(SOURCE RECORDS Opens)

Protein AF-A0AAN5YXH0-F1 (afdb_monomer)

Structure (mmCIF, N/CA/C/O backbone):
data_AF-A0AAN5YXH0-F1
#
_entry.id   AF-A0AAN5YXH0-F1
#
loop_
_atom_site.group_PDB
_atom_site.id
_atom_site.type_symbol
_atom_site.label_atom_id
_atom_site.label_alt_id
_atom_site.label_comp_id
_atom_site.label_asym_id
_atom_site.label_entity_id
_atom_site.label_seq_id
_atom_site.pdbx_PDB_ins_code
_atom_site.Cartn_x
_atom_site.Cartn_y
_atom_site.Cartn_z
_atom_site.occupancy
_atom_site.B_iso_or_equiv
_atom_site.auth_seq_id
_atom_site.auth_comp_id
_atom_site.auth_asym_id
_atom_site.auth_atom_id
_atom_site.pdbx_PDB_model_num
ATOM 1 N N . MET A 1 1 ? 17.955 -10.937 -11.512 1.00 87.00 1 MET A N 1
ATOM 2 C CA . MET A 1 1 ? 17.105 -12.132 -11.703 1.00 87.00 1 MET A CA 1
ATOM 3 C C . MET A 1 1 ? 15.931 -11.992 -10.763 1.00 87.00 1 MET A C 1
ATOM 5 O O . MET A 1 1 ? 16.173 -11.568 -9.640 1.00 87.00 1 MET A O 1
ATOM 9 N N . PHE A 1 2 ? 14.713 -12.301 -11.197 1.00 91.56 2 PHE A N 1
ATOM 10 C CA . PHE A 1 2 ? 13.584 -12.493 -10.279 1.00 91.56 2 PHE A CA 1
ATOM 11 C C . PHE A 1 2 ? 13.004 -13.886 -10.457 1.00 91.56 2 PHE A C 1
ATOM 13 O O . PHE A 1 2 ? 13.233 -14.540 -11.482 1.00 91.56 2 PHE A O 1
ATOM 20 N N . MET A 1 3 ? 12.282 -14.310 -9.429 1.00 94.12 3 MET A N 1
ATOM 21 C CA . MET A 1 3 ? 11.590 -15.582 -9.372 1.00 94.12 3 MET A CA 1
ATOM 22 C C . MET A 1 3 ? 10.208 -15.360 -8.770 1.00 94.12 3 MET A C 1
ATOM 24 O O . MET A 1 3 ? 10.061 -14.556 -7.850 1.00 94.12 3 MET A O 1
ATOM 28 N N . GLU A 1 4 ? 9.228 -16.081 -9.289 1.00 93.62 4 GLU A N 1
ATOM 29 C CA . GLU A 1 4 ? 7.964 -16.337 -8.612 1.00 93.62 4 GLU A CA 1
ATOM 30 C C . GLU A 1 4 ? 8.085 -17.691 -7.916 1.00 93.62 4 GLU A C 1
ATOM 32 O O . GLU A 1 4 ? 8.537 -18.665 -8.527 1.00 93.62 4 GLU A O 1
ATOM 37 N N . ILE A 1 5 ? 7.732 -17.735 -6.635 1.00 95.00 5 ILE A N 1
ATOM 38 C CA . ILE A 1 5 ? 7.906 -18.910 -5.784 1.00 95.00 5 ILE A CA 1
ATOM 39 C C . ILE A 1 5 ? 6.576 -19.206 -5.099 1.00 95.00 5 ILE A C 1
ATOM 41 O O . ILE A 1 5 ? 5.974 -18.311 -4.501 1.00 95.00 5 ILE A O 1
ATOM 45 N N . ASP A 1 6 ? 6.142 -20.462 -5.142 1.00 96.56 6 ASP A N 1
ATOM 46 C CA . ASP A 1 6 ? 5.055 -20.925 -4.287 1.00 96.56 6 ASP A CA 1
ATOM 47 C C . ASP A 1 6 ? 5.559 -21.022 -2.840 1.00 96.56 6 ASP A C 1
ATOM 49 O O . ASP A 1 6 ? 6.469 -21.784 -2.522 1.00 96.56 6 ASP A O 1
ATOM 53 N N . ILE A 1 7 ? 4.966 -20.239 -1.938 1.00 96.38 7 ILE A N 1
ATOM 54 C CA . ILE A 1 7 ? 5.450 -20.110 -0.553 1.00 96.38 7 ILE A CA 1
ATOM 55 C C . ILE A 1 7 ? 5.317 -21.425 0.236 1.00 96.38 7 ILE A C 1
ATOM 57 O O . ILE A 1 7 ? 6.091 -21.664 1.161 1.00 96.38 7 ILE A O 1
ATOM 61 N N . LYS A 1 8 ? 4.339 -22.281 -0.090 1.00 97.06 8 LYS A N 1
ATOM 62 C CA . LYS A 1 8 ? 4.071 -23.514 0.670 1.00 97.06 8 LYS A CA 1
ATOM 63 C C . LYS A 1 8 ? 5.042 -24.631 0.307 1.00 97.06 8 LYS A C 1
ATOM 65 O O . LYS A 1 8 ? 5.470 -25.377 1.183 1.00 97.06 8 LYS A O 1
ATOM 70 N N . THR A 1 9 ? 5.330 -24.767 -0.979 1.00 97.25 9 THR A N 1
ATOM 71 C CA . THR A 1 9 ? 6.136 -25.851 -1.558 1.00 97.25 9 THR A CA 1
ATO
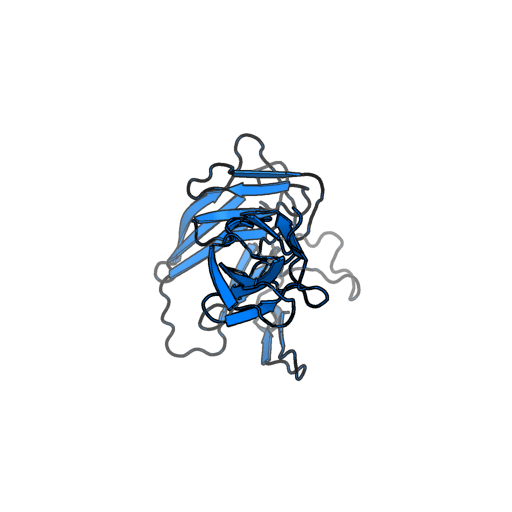M 72 C C . THR A 1 9 ? 7.587 -25.445 -1.777 1.00 97.25 9 THR A C 1
ATOM 74 O O . THR A 1 9 ? 8.454 -26.313 -1.821 1.00 97.25 9 THR A O 1
ATOM 77 N N . ASN A 1 10 ? 7.857 -24.136 -1.845 1.00 96.50 10 ASN A N 1
ATOM 78 C CA . ASN A 1 10 ? 9.128 -23.548 -2.257 1.00 96.50 10 ASN A CA 1
ATOM 79 C C . ASN A 1 10 ? 9.487 -23.830 -3.733 1.00 96.50 10 ASN A C 1
ATOM 81 O O . ASN A 1 10 ? 10.652 -23.718 -4.122 1.00 96.50 10 ASN A O 1
ATOM 85 N N . ASP A 1 11 ? 8.493 -24.176 -4.558 1.00 97.56 11 ASP A N 1
ATOM 86 C CA . ASP A 1 11 ? 8.673 -24.416 -5.989 1.00 97.56 11 ASP A CA 1
ATOM 87 C C . ASP A 1 11 ? 8.827 -23.100 -6.761 1.00 97.56 11 ASP A C 1
ATOM 89 O O . ASP A 1 11 ? 8.106 -22.128 -6.530 1.00 97.56 11 ASP A O 1
ATOM 93 N N . ILE A 1 12 ? 9.753 -23.078 -7.725 1.00 95.19 12 ILE A N 1
ATOM 94 C CA . ILE A 1 12 ? 9.922 -21.953 -8.653 1.00 95.19 12 ILE A CA 1
ATOM 95 C C . ILE A 1 12 ? 8.864 -22.073 -9.753 1.00 95.19 12 ILE A C 1
ATOM 97 O O . ILE A 1 12 ? 8.955 -22.947 -10.616 1.00 95.19 12 ILE A O 1
ATOM 101 N N . LEU A 1 13 ? 7.890 -21.165 -9.743 1.00 92.12 13 LEU A N 1
ATOM 102 C CA . LEU A 1 13 ? 6.814 -21.100 -10.737 1.00 92.12 13 LEU A CA 1
ATOM 103 C C . LEU A 1 13 ? 7.265 -20.369 -12.006 1.00 92.12 13 LEU A C 1
ATOM 105 O O . LEU A 1 13 ? 6.932 -20.759 -13.127 1.00 92.12 13 LEU A O 1
ATOM 109 N N . PHE A 1 14 ? 8.088 -19.336 -11.829 1.00 91.94 14 PHE A N 1
ATOM 110 C CA . PHE A 1 14 ? 8.635 -18.535 -12.913 1.00 91.94 14 PHE A CA 1
ATOM 111 C C . PHE A 1 14 ? 10.025 -18.016 -12.552 1.00 91.94 14 PHE A C 1
ATOM 113 O O . PHE A 1 14 ? 10.306 -17.689 -11.402 1.00 91.94 14 PHE A O 1
ATOM 120 N N . GLN A 1 15 ? 10.909 -17.906 -13.543 1.00 93.69 15 GLN A N 1
ATOM 121 C CA . GLN A 1 15 ? 12.236 -17.324 -13.367 1.00 93.69 15 GLN A CA 1
ATOM 122 C C . GLN A 1 15 ? 12.633 -16.535 -14.604 1.00 93.69 15 GLN A C 1
ATOM 124 O O . GLN A 1 15 ? 12.572 -17.033 -15.729 1.00 93.69 15 GLN A O 1
ATOM 129 N N . TRP A 1 16 ? 13.160 -15.334 -14.382 1.00 94.44 16 TRP A N 1
ATOM 130 C CA . TRP A 1 16 ? 13.677 -14.503 -15.458 1.00 94.44 16 TRP A CA 1
ATOM 131 C C . TRP A 1 16 ? 15.007 -13.850 -15.099 1.00 94.44 16 TRP A C 1
ATOM 133 O O . TRP A 1 16 ? 15.248 -13.370 -13.985 1.00 94.44 16 TRP A O 1
ATOM 143 N N . SER A 1 17 ? 15.897 -13.826 -16.087 1.00 94.56 17 SER A N 1
ATOM 144 C CA . SER A 1 17 ? 17.199 -13.177 -16.007 1.00 94.56 17 SER A CA 1
ATOM 145 C C . SER A 1 17 ? 17.372 -12.258 -17.212 1.00 94.56 17 SER A C 1
ATOM 147 O O . SER A 1 17 ? 17.271 -12.753 -18.336 1.00 94.56 17 SER A O 1
ATOM 149 N N . PRO A 1 18 ? 17.703 -10.969 -17.009 1.00 95.25 18 PRO A N 1
ATOM 150 C CA . PRO A 1 18 ? 17.905 -10.038 -18.116 1.00 95.25 18 PRO A CA 1
ATOM 151 C C . PRO A 1 18 ? 19.047 -10.495 -19.032 1.00 95.25 18 PRO A C 1
ATOM 153 O O . PRO A 1 18 ? 18.941 -10.402 -20.251 1.00 95.25 18 PRO A O 1
ATOM 156 N N . LEU A 1 19 ? 20.096 -11.093 -18.455 1.00 94.12 19 LEU A N 1
ATOM 157 C CA . LEU A 1 19 ? 21.217 -11.647 -19.211 1.00 94.12 19 LEU A CA 1
ATOM 158 C C . LEU A 1 19 ? 20.790 -12.843 -20.077 1.00 94.12 19 LEU A C 1
ATOM 160 O O . LEU A 1 19 ? 21.151 -12.908 -21.247 1.00 94.12 19 LEU A O 1
ATOM 164 N N . LYS A 1 20 ? 19.995 -13.778 -19.529 1.00 94.56 20 LYS A N 1
ATOM 165 C CA . LYS A 1 20 ? 19.492 -14.938 -20.297 1.00 94.56 20 LYS A CA 1
ATOM 166 C C . LYS A 1 20 ? 18.461 -14.534 -21.353 1.00 94.56 20 LYS A C 1
ATOM 168 O O . LYS A 1 20 ? 18.363 -15.198 -22.375 1.00 94.56 20 LYS A O 1
ATOM 173 N N . ALA A 1 21 ? 17.722 -13.453 -21.113 1.00 93.06 21 ALA A N 1
ATOM 174 C CA . ALA A 1 21 ? 16.792 -12.865 -22.072 1.00 93.06 21 ALA A CA 1
ATOM 175 C C . ALA A 1 21 ? 17.497 -12.104 -23.212 1.00 93.06 21 ALA A C 1
ATOM 177 O O . ALA A 1 21 ? 16.827 -11.600 -24.108 1.00 93.06 21 ALA A O 1
ATOM 178 N N . GLY A 1 22 ? 18.832 -12.014 -23.189 1.00 95.00 22 GLY A N 1
ATOM 179 C CA . GLY A 1 22 ? 19.618 -11.374 -24.242 1.00 95.00 22 GLY A CA 1
ATOM 180 C C . GLY A 1 22 ? 19.716 -9.854 -24.125 1.00 95.00 22 GLY A C 1
ATOM 181 O O . GLY A 1 22 ? 20.155 -9.216 -25.078 1.00 95.00 22 GLY A O 1
ATOM 182 N N . ILE A 1 23 ? 19.345 -9.258 -22.983 1.00 95.75 23 ILE A N 1
ATOM 183 C CA . ILE A 1 23 ? 19.544 -7.822 -22.756 1.00 95.75 23 ILE A CA 1
ATOM 184 C C . ILE A 1 23 ? 21.057 -7.558 -22.648 1.00 95.75 23 ILE A C 1
ATOM 186 O O . ILE A 1 23 ? 21.707 -8.114 -21.756 1.00 95.75 23 ILE A O 1
ATOM 190 N N . PRO A 1 24 ? 21.641 -6.719 -23.526 1.00 95.75 24 PRO A N 1
ATOM 191 C CA . PRO A 1 24 ? 23.078 -6.472 -23.524 1.00 95.75 24 PRO A CA 1
ATOM 192 C C . PRO A 1 24 ? 23.545 -5.761 -22.250 1.00 95.75 24 PRO A C 1
ATOM 194 O O . PRO A 1 24 ? 22.926 -4.790 -21.819 1.00 95.75 24 PRO A O 1
ATOM 197 N N . ILE A 1 25 ? 24.687 -6.167 -21.688 1.00 94.19 25 ILE A N 1
ATOM 198 C CA . ILE A 1 25 ? 25.282 -5.516 -20.501 1.00 94.19 25 ILE A CA 1
ATOM 199 C C . ILE A 1 25 ? 25.574 -4.028 -20.765 1.00 94.19 25 ILE A C 1
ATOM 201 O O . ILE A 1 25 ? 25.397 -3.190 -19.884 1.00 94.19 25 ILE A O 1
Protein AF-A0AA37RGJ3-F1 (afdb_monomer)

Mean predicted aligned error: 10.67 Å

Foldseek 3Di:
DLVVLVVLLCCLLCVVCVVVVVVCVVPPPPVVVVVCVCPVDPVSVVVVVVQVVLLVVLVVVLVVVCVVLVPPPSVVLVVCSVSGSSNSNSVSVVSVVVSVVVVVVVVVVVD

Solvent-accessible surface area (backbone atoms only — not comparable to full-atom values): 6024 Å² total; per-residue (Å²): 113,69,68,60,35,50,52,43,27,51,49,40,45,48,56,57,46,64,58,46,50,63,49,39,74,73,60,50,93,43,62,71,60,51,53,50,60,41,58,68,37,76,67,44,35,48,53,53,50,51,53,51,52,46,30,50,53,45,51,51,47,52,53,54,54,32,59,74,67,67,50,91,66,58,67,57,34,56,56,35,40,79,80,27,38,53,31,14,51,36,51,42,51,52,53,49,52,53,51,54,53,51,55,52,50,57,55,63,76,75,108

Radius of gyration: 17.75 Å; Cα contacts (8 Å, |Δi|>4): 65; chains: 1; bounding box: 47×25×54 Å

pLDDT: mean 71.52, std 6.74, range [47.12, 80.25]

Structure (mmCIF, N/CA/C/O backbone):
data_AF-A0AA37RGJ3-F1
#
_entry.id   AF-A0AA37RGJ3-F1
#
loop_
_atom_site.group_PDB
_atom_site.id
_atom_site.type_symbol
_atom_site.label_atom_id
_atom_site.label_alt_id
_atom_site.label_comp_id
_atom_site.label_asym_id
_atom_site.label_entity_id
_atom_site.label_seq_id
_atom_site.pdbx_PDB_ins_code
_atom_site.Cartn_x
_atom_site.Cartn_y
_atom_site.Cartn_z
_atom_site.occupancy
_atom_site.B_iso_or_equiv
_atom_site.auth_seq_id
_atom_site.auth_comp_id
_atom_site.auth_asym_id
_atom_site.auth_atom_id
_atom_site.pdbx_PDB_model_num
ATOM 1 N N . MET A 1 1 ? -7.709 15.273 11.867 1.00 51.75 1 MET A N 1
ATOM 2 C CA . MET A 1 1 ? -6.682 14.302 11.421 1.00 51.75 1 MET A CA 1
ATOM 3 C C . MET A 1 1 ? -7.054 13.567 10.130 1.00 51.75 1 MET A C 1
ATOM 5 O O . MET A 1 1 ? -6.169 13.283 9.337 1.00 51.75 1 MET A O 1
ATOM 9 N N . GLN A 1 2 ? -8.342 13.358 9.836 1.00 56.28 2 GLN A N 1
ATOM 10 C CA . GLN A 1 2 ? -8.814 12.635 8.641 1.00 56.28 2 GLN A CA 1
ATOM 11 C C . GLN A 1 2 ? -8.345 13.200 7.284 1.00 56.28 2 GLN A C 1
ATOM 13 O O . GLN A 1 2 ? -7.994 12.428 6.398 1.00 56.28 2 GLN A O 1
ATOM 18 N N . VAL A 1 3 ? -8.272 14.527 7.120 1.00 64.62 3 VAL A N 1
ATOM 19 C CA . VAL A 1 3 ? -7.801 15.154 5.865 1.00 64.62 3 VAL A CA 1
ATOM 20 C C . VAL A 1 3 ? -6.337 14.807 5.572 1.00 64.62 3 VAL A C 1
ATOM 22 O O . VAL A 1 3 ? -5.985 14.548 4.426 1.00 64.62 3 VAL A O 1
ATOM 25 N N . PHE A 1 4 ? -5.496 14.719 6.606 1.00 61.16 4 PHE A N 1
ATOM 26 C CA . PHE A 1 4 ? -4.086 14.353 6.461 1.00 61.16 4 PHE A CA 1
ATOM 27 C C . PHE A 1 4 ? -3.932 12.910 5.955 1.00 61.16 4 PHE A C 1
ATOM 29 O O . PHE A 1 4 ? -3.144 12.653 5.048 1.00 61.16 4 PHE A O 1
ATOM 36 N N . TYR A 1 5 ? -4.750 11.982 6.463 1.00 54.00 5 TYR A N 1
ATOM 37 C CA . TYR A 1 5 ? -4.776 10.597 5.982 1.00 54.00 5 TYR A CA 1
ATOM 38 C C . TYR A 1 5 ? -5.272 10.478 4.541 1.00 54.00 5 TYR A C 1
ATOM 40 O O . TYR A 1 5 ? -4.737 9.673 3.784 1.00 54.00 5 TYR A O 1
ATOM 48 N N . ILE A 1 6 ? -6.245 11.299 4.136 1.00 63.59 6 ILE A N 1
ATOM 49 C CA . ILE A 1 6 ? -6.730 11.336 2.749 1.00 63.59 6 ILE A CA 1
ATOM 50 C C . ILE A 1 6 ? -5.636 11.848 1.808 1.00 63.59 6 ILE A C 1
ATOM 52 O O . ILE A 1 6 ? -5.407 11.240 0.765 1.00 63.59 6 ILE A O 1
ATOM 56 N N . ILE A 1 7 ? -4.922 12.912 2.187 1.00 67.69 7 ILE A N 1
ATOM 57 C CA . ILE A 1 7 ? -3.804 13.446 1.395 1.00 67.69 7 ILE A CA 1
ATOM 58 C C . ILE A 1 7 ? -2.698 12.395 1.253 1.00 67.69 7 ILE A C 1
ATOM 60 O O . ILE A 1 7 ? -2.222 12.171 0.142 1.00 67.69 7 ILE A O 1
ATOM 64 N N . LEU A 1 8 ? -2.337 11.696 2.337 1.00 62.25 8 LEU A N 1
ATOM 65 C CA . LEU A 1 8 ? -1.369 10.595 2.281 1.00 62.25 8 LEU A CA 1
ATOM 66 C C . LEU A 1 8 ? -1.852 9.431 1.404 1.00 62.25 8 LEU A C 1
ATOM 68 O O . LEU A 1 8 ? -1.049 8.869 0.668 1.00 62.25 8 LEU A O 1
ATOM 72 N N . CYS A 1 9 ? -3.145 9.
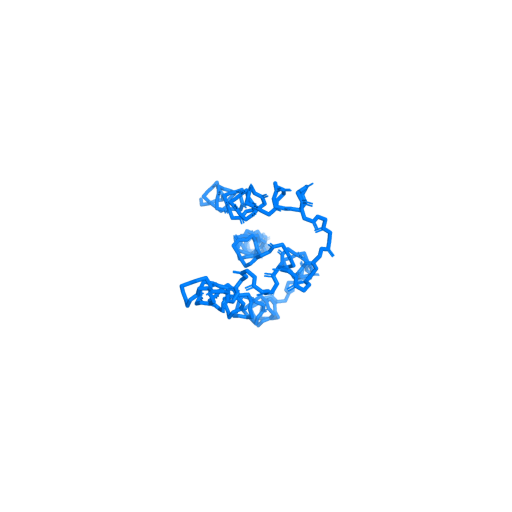097 1.437 1.00 60.09 9 CYS A N 1
ATOM 73 C CA . CYS A 1 9 ? -3.751 8.090 0.560 1.00 60.09 9 CYS A CA 1
ATOM 74 C C . CYS A 1 9 ? -3.593 8.470 -0.919 1.00 60.09 9 CYS A C 1
ATOM 76 O O . CYS A 1 9 ? -3.138 7.666 -1.732 1.00 60.09 9 CYS A O 1
ATOM 78 N N . VAL A 1 10 ? -3.957 9.709 -1.265 1.00 69.94 10 VAL A N 1
ATOM 79 C CA . VAL A 1 10 ? -3.884 10.210 -2.642 1.00 69.94 10 VAL A CA 1
ATOM 80 C C . VAL A 1 10 ? -2.433 10.278 -3.102 1.00 69.94 10 VAL A C 1
ATOM 82 O O . VAL A 1 10 ? -2.126 9.774 -4.175 1.00 69.94 10 VAL A O 1
ATOM 85 N N . ALA A 1 11 ? -1.526 10.820 -2.286 1.00 67.06 11 ALA A N 1
ATOM 86 C CA . ALA A 1 11 ? -0.104 10.882 -2.611 1.00 67.06 11 ALA A CA 1
ATOM 87 C C . ALA A 1 11 ? 0.515 9.479 -2.742 1.00 67.06 11 ALA A C 1
ATOM 89 O O . ALA A 1 11 ? 1.244 9.210 -3.694 1.00 67.06 11 ALA A O 1
ATOM 90 N N . GLY A 1 12 ? 0.170 8.569 -1.828 1.00 60.62 12 GLY A N 1
ATOM 91 C CA . GLY A 1 12 ? 0.654 7.192 -1.788 1.00 60.62 12 GLY A CA 1
ATOM 92 C C . GLY A 1 12 ? 0.166 6.315 -2.940 1.00 60.62 12 GLY A C 1
ATOM 93 O O . GLY A 1 12 ? 0.844 5.353 -3.270 1.00 60.62 12 GLY A O 1
ATOM 94 N N . ALA A 1 13 ? -0.965 6.641 -3.574 1.00 65.56 13 ALA A N 1
ATOM 95 C CA . ALA A 1 13 ? -1.415 5.985 -4.805 1.00 65.56 13 ALA A CA 1
ATOM 96 C C . ALA A 1 13 ? -0.931 6.711 -6.067 1.00 65.56 13 ALA A C 1
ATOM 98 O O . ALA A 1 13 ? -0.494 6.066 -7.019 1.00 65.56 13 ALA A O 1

(SOURCE RECORDS Closes)

:: WORK TASK ::
What is the number of lines in the data that contain "Protein"? Write that number and nothing else.

:: THE COMPLETED TASK ::
2